Arkansas has a used tire problem.
Despite a government program set up in 2017 meant to dispose of Arkansas’ used tires while being self-funding, these eyesores—and some argue, health hazards—are literally piling up around the state.
This was completely predictable.
Yet no amount of failure can convince even the best-intentioned politicians and bureaucrats that when it comes to matters of the economy, their ability to plan almost always falls short. The so-called Tire Accountability Program is just one more example.
The program is a scheme that uses a set fee system to generate money to fund tire disposal. But the fees have failed to generate enough revenue to carry out the program.
According to the Arkansas Department of Environmental Quality, the program’s goals are to reduce the amount of tire waste and pressure on landfills and to promote reuse and eco-friendly practices in the waste tire business.
The program was essentially built around charging a fee every time a tire retailer removed a tire from a vehicle that then had to be disposed of. The fee was set at $3 per tire for replacing the tires with new ones and $1 per tire for replacing them with used ones.
This was problematic from the start. First, if the purpose of the program is to promote reuse and to reduce landfill pressure, why would there be any fee for used tires?
Presumably, a fee was already paid when the used tire being installed was removed from the original vehicle. Replacing one used tire with a different one should not add any additional waste to the system. The fee just creates a disincentive to buy used tires, which is the opposite of promoting reuse and reducing pressure on landfills.

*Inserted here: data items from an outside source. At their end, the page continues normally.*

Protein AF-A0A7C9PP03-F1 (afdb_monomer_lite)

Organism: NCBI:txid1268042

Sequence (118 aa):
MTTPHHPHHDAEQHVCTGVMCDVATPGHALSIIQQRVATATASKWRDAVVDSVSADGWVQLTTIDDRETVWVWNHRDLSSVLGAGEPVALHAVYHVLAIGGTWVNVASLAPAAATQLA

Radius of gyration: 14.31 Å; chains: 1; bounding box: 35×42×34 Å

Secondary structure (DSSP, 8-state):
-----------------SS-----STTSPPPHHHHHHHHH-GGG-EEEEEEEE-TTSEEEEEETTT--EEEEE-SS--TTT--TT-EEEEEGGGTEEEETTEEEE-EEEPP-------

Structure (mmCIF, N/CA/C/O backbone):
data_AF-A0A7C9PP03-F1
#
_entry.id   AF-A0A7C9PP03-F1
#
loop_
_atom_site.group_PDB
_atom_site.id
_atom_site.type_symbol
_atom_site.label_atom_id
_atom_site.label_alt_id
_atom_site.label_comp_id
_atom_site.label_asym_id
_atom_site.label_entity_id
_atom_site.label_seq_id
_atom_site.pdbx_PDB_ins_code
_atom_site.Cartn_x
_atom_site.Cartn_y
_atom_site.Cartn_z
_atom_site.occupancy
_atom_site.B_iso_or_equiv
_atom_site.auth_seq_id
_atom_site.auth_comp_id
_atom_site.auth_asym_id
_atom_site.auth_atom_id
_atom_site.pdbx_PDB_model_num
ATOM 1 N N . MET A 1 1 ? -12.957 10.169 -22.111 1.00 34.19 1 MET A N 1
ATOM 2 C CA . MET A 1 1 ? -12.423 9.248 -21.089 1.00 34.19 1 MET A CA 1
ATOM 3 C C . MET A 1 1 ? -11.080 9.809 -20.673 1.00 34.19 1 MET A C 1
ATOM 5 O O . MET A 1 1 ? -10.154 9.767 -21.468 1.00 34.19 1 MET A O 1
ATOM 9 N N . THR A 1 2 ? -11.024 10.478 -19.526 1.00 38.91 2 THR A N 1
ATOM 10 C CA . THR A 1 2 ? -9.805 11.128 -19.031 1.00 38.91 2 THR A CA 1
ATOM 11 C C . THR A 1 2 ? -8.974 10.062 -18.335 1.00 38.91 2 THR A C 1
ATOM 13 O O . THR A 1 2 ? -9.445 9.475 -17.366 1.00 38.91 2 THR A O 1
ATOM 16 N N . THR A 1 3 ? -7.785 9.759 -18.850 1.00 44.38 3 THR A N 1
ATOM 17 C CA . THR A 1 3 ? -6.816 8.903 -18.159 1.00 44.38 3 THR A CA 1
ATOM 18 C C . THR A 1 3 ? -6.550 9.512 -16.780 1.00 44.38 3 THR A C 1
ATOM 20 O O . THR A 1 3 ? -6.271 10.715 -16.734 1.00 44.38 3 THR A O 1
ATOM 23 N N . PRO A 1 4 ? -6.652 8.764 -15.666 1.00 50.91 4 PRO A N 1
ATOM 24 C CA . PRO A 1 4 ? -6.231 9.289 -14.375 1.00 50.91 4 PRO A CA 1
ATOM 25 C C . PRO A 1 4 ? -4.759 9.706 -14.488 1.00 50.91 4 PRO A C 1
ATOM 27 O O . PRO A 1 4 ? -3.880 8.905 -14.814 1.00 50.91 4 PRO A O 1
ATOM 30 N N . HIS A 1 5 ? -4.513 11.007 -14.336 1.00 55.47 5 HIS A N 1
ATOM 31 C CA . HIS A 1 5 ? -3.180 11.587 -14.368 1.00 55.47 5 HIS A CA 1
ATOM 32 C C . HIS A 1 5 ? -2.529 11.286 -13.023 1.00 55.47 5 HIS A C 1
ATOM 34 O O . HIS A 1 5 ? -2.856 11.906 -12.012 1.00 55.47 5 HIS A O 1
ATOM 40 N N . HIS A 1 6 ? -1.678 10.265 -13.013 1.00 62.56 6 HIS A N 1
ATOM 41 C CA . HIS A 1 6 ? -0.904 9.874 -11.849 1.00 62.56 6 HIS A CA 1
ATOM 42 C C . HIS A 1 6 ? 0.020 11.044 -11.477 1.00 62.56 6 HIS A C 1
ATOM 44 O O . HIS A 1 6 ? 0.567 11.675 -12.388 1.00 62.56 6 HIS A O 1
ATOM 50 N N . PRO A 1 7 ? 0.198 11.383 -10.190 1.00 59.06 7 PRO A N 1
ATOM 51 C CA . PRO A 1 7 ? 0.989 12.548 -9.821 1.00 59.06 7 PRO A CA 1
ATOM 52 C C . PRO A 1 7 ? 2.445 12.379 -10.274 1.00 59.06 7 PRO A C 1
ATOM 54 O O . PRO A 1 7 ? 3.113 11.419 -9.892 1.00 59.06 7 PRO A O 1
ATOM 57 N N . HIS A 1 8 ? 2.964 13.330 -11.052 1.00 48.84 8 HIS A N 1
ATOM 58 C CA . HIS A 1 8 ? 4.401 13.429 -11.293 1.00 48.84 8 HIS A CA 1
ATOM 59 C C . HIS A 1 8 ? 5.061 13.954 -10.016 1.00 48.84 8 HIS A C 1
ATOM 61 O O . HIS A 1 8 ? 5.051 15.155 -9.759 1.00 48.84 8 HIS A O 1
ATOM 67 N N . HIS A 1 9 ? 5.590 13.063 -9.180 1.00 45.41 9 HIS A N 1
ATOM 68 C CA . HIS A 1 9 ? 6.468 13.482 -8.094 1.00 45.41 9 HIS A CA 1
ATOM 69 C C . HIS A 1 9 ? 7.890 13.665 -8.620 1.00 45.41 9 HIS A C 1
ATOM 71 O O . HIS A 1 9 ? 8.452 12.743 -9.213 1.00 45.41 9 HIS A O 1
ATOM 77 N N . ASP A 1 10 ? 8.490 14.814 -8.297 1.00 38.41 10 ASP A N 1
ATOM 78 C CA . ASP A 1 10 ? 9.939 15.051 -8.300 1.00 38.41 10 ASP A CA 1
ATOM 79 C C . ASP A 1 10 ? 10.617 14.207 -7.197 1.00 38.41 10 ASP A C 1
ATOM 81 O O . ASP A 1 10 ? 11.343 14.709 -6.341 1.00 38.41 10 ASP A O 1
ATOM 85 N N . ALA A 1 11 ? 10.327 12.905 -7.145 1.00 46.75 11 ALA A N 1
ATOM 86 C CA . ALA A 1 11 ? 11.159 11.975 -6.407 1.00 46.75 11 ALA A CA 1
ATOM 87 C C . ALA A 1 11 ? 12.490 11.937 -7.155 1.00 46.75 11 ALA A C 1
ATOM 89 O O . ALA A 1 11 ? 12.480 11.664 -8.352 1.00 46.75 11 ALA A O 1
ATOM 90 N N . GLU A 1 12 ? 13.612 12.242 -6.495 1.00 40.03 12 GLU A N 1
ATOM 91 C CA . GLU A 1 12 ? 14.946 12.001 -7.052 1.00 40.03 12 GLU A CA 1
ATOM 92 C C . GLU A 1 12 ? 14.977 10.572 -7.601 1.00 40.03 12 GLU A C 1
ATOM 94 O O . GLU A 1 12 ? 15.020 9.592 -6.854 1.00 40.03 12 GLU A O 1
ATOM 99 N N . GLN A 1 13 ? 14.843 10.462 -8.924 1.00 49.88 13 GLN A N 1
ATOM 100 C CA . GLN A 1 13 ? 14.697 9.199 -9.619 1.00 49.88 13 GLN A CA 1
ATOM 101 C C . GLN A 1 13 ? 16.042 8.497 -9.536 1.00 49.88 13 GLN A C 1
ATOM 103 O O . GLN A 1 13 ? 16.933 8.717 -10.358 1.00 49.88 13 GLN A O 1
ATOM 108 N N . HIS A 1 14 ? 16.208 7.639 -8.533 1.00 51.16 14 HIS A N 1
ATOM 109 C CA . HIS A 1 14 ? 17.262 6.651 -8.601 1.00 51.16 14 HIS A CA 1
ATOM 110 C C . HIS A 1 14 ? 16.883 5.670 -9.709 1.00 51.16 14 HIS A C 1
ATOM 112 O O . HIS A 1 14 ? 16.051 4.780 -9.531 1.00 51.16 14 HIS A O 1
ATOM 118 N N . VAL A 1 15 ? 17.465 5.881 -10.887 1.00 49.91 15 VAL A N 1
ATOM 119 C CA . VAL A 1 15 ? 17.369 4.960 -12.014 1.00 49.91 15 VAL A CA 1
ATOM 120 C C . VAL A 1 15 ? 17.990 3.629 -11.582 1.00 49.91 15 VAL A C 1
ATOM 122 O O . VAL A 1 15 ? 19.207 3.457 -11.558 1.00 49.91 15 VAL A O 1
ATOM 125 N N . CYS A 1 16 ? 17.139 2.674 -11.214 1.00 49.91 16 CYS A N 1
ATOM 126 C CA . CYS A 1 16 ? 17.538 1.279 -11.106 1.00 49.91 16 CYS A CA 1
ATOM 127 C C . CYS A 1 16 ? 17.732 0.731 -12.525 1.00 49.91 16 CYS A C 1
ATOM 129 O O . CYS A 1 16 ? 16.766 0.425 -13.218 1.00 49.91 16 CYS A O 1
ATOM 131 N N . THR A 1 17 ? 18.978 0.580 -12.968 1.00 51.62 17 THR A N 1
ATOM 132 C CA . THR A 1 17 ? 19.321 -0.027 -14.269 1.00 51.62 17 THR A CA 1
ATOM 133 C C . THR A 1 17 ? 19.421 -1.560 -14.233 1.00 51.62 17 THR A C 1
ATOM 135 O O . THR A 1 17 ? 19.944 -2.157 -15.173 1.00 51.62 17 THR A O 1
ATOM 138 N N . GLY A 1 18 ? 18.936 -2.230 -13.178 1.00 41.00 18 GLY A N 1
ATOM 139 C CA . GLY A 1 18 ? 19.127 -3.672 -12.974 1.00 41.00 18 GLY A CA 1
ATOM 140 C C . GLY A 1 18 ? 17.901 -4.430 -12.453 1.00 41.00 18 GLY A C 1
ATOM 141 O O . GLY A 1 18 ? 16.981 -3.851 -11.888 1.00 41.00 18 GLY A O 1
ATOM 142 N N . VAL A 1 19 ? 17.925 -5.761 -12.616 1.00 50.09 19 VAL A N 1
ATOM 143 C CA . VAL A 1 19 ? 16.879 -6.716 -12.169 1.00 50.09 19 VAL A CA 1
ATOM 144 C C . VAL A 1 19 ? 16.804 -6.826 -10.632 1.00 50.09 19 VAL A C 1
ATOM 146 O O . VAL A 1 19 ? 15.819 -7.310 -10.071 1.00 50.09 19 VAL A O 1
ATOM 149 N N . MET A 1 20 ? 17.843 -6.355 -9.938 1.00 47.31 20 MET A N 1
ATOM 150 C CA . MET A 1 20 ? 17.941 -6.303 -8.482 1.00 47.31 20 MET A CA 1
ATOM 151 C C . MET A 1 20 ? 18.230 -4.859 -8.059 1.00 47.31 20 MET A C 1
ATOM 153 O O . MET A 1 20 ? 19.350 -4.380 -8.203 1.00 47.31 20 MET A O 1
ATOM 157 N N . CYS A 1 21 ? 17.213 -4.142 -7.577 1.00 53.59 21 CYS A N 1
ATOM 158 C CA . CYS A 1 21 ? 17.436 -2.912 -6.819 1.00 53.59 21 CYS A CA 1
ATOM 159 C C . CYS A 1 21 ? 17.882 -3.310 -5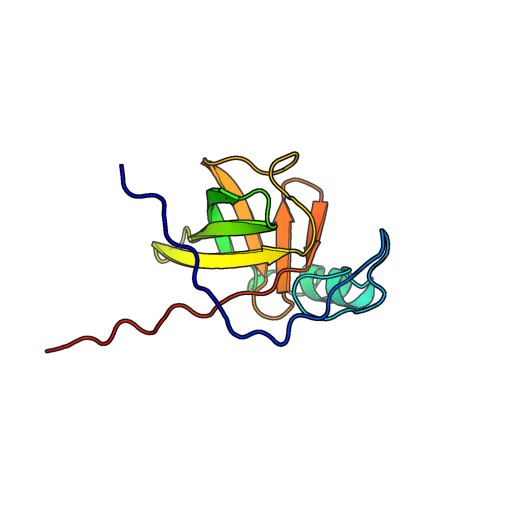.404 1.00 53.59 21 CYS A C 1
ATOM 161 O O . CYS A 1 21 ? 17.071 -3.832 -4.643 1.00 53.59 21 CYS A O 1
ATOM 163 N N . ASP A 1 22 ? 19.134 -3.034 -5.036 1.00 53.41 22 ASP A N 1
ATOM 164 C CA . ASP A 1 22 ? 19.645 -3.236 -3.665 1.00 53.41 22 ASP A CA 1
ATOM 165 C C . ASP A 1 22 ? 19.229 -2.112 -2.698 1.00 53.41 22 ASP A C 1
ATOM 167 O O . ASP A 1 22 ? 19.547 -2.127 -1.508 1.00 53.41 22 ASP A O 1
ATOM 171 N N . VAL A 1 23 ? 18.491 -1.122 -3.200 1.00 59.31 23 VAL A N 1
ATOM 172 C CA . VAL A 1 23 ? 17.964 -0.021 -2.401 1.00 59.31 23 VAL A CA 1
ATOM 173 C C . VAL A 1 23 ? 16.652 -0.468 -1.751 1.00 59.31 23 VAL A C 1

Further, there is no difference in pricing based on tire size. Presumably tire size would have some effect on the costs associated with their processing and disposal. And bicycle, golf cart, and lawnmower tires are exempt from the fee, even though they need disposal, too.

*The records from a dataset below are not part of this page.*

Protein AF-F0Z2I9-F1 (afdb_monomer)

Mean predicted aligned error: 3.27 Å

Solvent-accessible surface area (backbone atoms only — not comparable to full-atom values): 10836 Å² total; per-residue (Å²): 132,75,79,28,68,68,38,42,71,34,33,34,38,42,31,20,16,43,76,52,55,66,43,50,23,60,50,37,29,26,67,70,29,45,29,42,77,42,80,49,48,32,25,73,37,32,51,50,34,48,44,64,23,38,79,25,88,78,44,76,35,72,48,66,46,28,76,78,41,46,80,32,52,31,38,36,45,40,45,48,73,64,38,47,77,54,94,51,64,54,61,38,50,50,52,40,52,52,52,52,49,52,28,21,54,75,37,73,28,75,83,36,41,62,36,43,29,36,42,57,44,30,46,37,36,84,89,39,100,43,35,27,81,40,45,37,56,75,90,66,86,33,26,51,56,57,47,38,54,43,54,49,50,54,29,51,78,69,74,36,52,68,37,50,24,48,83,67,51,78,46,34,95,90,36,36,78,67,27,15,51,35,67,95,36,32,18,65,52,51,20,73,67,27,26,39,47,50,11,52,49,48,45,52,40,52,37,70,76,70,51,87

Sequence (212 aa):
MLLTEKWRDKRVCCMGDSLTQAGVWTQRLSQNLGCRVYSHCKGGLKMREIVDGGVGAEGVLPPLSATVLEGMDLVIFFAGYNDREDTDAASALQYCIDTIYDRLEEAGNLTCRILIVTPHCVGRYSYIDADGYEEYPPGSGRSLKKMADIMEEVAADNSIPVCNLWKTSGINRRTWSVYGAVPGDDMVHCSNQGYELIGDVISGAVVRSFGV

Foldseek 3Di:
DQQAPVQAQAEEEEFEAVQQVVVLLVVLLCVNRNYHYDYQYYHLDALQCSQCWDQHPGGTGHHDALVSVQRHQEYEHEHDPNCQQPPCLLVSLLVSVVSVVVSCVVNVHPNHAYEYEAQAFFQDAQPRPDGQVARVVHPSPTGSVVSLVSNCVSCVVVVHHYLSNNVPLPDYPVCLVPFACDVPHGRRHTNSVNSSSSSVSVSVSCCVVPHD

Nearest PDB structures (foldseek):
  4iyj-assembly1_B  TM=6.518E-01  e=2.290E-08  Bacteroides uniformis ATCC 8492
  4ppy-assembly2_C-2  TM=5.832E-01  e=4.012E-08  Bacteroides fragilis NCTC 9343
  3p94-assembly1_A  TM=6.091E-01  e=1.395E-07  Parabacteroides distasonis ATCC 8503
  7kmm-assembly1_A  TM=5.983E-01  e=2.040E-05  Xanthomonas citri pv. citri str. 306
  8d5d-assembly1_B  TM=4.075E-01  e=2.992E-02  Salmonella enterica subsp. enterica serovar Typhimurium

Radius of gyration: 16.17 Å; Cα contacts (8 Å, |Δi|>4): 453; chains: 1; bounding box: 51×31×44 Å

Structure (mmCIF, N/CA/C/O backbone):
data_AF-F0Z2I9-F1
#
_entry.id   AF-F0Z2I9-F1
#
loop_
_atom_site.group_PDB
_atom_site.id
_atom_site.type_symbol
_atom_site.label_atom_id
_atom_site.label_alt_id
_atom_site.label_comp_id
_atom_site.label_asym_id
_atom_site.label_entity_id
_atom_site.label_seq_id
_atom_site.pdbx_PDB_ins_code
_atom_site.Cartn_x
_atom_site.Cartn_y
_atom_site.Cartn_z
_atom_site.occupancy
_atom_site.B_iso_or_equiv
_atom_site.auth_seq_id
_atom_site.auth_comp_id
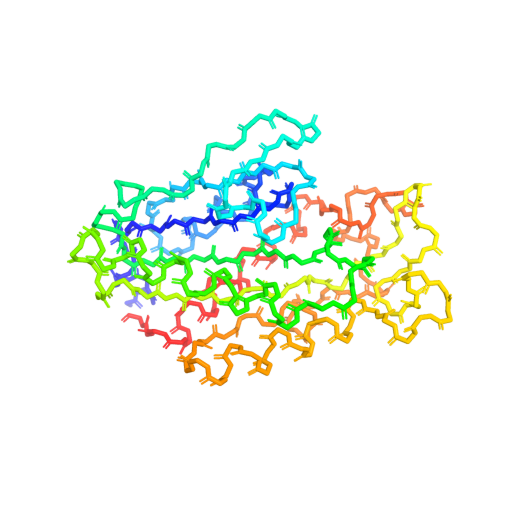_atom_site.auth_asym_id
_atom_site.auth_atom_id
_atom_site.pdbx_PDB_model_num
ATOM 1 N N . MET A 1 1 ? -27.815 -11.169 2.084 1.00 44.44 1 MET A N 1
ATOM 2 C CA . MET A 1 1 ? -27.127 -10.280 3.040 1.00 44.44 1 MET A CA 1
ATOM 3 C C . MET A 1 1 ? -25.782 -9.955 2.415 1.00 44.44 1 MET A C 1
ATOM 5 O O . MET A 1 1 ? -25.039 -10.890 2.140 1.00 44.44 1 MET A O 1
ATOM 9 N N . LEU A 1 2 ? -25.549 -8.709 1.997 1.00 50.00 2 LEU A N 1
ATOM 10 C CA . LEU A 1 2 ? -24.307 -8.341 1.303 1.00 50.00 2 LEU A CA 1
ATOM 11 C C . LEU A 1 2 ? -23.152 -8.381 2.313 1.00 50.00 2 LEU A C 1
ATOM 13 O O . LEU A 1 2 ? -23.296 -7.869 3.417 1.00 50.00 2 LEU A O 1
ATOM 17 N N . LEU A 1 3 ? -22.026 -8.989 1.930 1.00 54.06 3 LEU A N 1
ATOM 18 C CA . LEU A 1 3 ? -20.802 -9.220 2.725 1.00 54.06 3 LEU A CA 1
ATOM 19 C C . LEU A 1 3 ? -20.078 -7.920 3.173 1.00 54.06 3 LEU A C 1
ATOM 21 O O . LEU A 1 3 ? -18.882 -7.937 3.440 1.00 54.06 3 LEU A O 1
ATOM 25 N N . THR A 1 4 ? -20.763 -6.774 3.179 1.00 62.56 4 THR A N 1
ATOM 26 C CA . THR A 1 4 ? -20.170 -5.428 3.210 1.00 62.56 4 THR A CA 1
ATOM 27 C C . THR A 1 4 ? -20.788 -4.506 4.265 1.00 62.56 4 THR A C 1
ATOM 29 O O . THR A 1 4 ? -20.367 -3.360 4.394 1.00 62.56 4 THR A O 1
ATOM 32 N N . GLU A 1 5 ? -21.768 -4.968 5.051 1.00 77.94 5 GLU A N 1
ATOM 33 C CA . GLU A 1 5 ? -22.451 -4.113 6.036 1.00 77.94 5 GLU A CA 1
ATOM 34 C C . GLU A 1 5 ? -21.520 -3.585 7.134 1.00 77.94 5 GLU A C 1
ATOM 36 O O . GLU A 1 5 ? -21.633 -2.414 7.488 1.00 77.94 5 GLU A O 1
ATOM 41 N N . LYS A 1 6 ? -20.549 -4.374 7.616 1.00 89.12 6 LYS A N 1
ATOM 42 C CA . LYS A 1 6 ? -19.587 -3.912 8.633 1.00 89.12 6 LYS A CA 1
ATOM 43 C C . LYS A 1 6 ? -18.710 -2.753 8.185 1.00 89.12 6 LYS A C 1
ATOM 45 O O . LYS A 1 6 ? -18.297 -1.949 9.021 1.00 89.12 6 LYS A O 1
ATOM 50 N N . TRP A 1 7 ? -18.378 -2.712 6.898 1.00 95.50 7 TRP A N 1
ATOM 51 C CA . TRP A 1 7 ? -17.446 -1.736 6.337 1.00 95.50 7 TRP A CA 1
ATOM 52 C C . TRP A 1 7 ? -18.133 -0.490 5.787 1.00 95.50 7 TRP A C 1
ATOM 54 O O . TRP A 1 7 ? -17.463 0.503 5.495 1.00 95.50 7 TRP A O 1
ATOM 64 N N . ARG A 1 8 ? -19.467 -0.505 5.722 1.00 95.69 8 ARG A N 1
ATOM 65 C CA . ARG A 1 8 ? -20.261 0.654 5.334 1.00 95.69 8 ARG A CA 1
ATOM 66 C C . ARG A 1 8 ? -19.981 1.827 6.271 1.00 95.69 8 ARG A C 1
ATOM 68 O O . ARG A 1 8 ? -19.982 1.676 7.489 1.00 95.69 8 ARG A O 1
ATOM 75 N N . ASP A 1 9 ? -19.722 2.991 5.682 1.00 96.31 9 ASP A N 1
ATOM 76 C CA . ASP A 1 9 ? -19.415 4.258 6.355 1.00 96.31 9 ASP A CA 1
ATOM 77 C C . ASP A 1 9 ? -18.149 4.273 7.232 1.00 96.31 9 ASP A C 1
ATOM 79 O O . ASP A 1 9 ? -17.797 5.328 7.768 1.00 96.31 9 ASP A O 1
ATOM 83 N N . LYS A 1 10 ? -17.419 3.153 7.327 1.00 98.00 10 LYS A N 1
ATOM 84 C CA . LYS A 1 10 ? -16.134 3.077 8.031 1.00 98.00 10 LYS A CA 1
ATOM 85 C C . LYS A 1 10 ? -15.106 3.996 7.391 1.00 98.00 10 LYS A C 1
ATOM 87 O O . LYS A 1 10 ? -15.061 4.118 6.168 1.00 98.00 10 LYS A O 1
ATOM 92 N N . ARG A 1 11 ? -14.282 4.647 8.209 1.00 98.69 11 ARG A N 1
ATOM 93 C CA . ARG A 1 11 ? -13.264 5.600 7.753 1.00 98.69 11 ARG A CA 1
ATOM 94 C C . ARG A 1 11 ? -11.950 4.863 7.525 1.00 98.69 11 ARG A C 1
ATOM 96 O O . ARG A 1 11 ? -11.410 4.267 8.454 1.00 98.69 11 ARG A O 1
ATOM 103 N N . VAL A 1 12 ? -11.453 4.881 6.292 1.00 98.75 12 VAL A N 1
ATOM 104 C CA . VAL A 1 12 ? -10.243 4.155 5.888 1.00 98.75 12 VAL A CA 1
ATOM 105 C C . VAL A 1 12 ? -9.186 5.140 5.409 1.00 98.75 12 VAL A C 1
ATOM 107 O O . VAL A 1 12 ? -9.394 5.822 4.408 1.00 98.75 12 VAL A O 1
ATOM 110 N N . CYS A 1 13 ? -8.044 5.190 6.089 1.00 98.81 13 CYS A N 1
ATOM 111 C CA . CYS A 1 13 ? -6.882 5.952 5.648 1.00 98.81 13 CYS A CA 1
ATOM 112 C C . CYS A 1 13 ? -6.044 5.097 4.687 1.00 98.81 13 CYS A C 1
ATOM 114 O O . CYS A 1 13 ? -5.453 4.098 5.092 1.00 98.81 13 CYS A O 1
ATOM 116 N N . CYS A 1 14 ? -6.014 5.463 3.408 1.00 98.88 14 CYS A N 1
ATOM 117 C CA . CYS A 1 14 ? -5.190 4.824 2.386 1.00 98.88 14 CYS A CA 1
ATOM 118 C C . CYS A 1 14 ? -3.891 5.618 2.218 1.00 98.88 14 CYS A C 1
ATOM 120 O O . CYS A 1 14 ? -3.908 6.755 1.738 1.00 98.88 14 CYS A O 1
ATOM 122 N N . MET A 1 15 ? -2.779 5.006 2.614 1.00 98.69 15 MET A N 1
ATOM 123 C CA . MET A 1 15 ? -1.433 5.564 2.549 1.00 98.69 15 MET A CA 1
ATOM 124 C C . MET A 1 15 ? -0.648 4.959 1.387 1.00 98.69 15 MET A C 1
ATOM 126 O O . MET A 1 15 ? -0.794 3.768 1.101 1.00 98.69 15 MET A O 1
ATOM 130 N N . GLY A 1 16 ? 0.190 5.752 0.720 1.00 97.81 16 GLY A N 1
ATOM 131 C CA . GLY A 1 16 ? 1.049 5.216 -0.335 1.00 97.81 16 GLY A CA 1
ATOM 132 C C . GLY A 1 16 ? 1.709 6.244 -1.242 1.00 97.81 16 GLY A C 1
ATOM 133 O O . GLY A 1 16 ? 1.762 7.438 -0.946 1.00 97.81 16 GLY A O 1
ATOM 134 N N . ASP A 1 17 ? 2.183 5.746 -2.377 1.00 96.25 17 ASP A N 1
ATOM 135 C CA . ASP A 1 17 ? 2.888 6.504 -3.406 1.00 96.25 17 ASP A CA 1
ATOM 136 C C . ASP A 1 17 ? 1.954 6.923 -4.567 1.00 96.25 17 ASP A C 1
ATOM 138 O O . ASP A 1 17 ? 0.774 7.237 -4.359 1.00 96.25 17 ASP A O 1
ATOM 142 N N . SER A 1 18 ? 2.475 6.952 -5.800 1.00 96.06 18 SER A N 1
ATOM 143 C CA . SER A 1 18 ? 1.726 7.310 -7.009 1.00 96.06 18 SER A CA 1
ATOM 144 C C . SER A 1 18 ? 0.602 6.322 -7.313 1.00 96.06 18 SER A C 1
ATOM 146 O O . SER A 1 18 ? -0.443 6.736 -7.815 1.00 96.06 18 SER A O 1
ATOM 148 N N . LEU A 1 19 ? 0.754 5.043 -6.948 1.00 97.44 19 LEU A N 1
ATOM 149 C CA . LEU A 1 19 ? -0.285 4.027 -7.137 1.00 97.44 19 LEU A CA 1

Equally problematic is how the use of flat fees discourages the powerful competitive forces that would drive tire buyers and “tire generators” (the term used for those who remove tires from rims for disposal or resale) to find lower-cost alternatives. Pricing that reflects the value of the service provided is the bedrock of any functional economic system.
The regulation also set up a complex system of fee collection and distribution. Compared to a free enterprise system, the Arkansas system must account for the cost of the services but also pay for all the bureaucracy along the way. This means more cost with absolutely no value added. A full breakdown of the bureaucratic costs can be found in a program audit published earlier this year.
The program also creates unnecessary rigidity in the system that stifles innovation, entrepreneurship, and efficiency, thus undermining the incentive for the waste tire industry to develop holistic business practices that fully account for the total costs of the tire disposition process. In other words, when the program loses money, taxpayers are on the hook, which is precisely where Arkansas currently finds itself.
Indeed, as of August 2022, the tire program was underfunded by $641,122, and some tire processing facilities had stopped accepting tires for recycling and disposition. The result was that old tires began piling up—literally. To help make up the difference, a special transfer of $1 million was made from Arkansas’ restricted reserve fund.
The problem has not gone unnoticed, and Arkansas lawmakers have proposed several solutions. One approach is to simply raise the fee. Doing so would be a Band-Aid fix at best. Because of the underlying economic distortions that government-imposed fixed fees create, Arkansas will most assuredly find itself in the same place at some future point.
To fully solve the problem, private companies should be in charge of tire recycling and disposal. That does not mean that government has no role. But instead of micromanaging how citizens dispose of tires, government should instead devise a simple regulatory framework that establishes the end goal for tire disposal and allow free enterprise to take it from there.
For example, such a regulation could set maximum volumes for tire storage or set time requirements for tire disposal. This would prevent massive tire dumps from forming and ensure that tires were disposed of in a timely manner. The regulation could even limit the amount of tire waste placed in public landfills. Ultimately, the policy discission should not be about how to deal with used tires, but about public health and safety parameters for used tire management.
While politicians often have the best intentions, we see time and again government-mandated solutions to complex economic problems falling short. Luckily, the answers to these problems can almost always be solved by the private sector. Arkansas’ tire problem is no exception.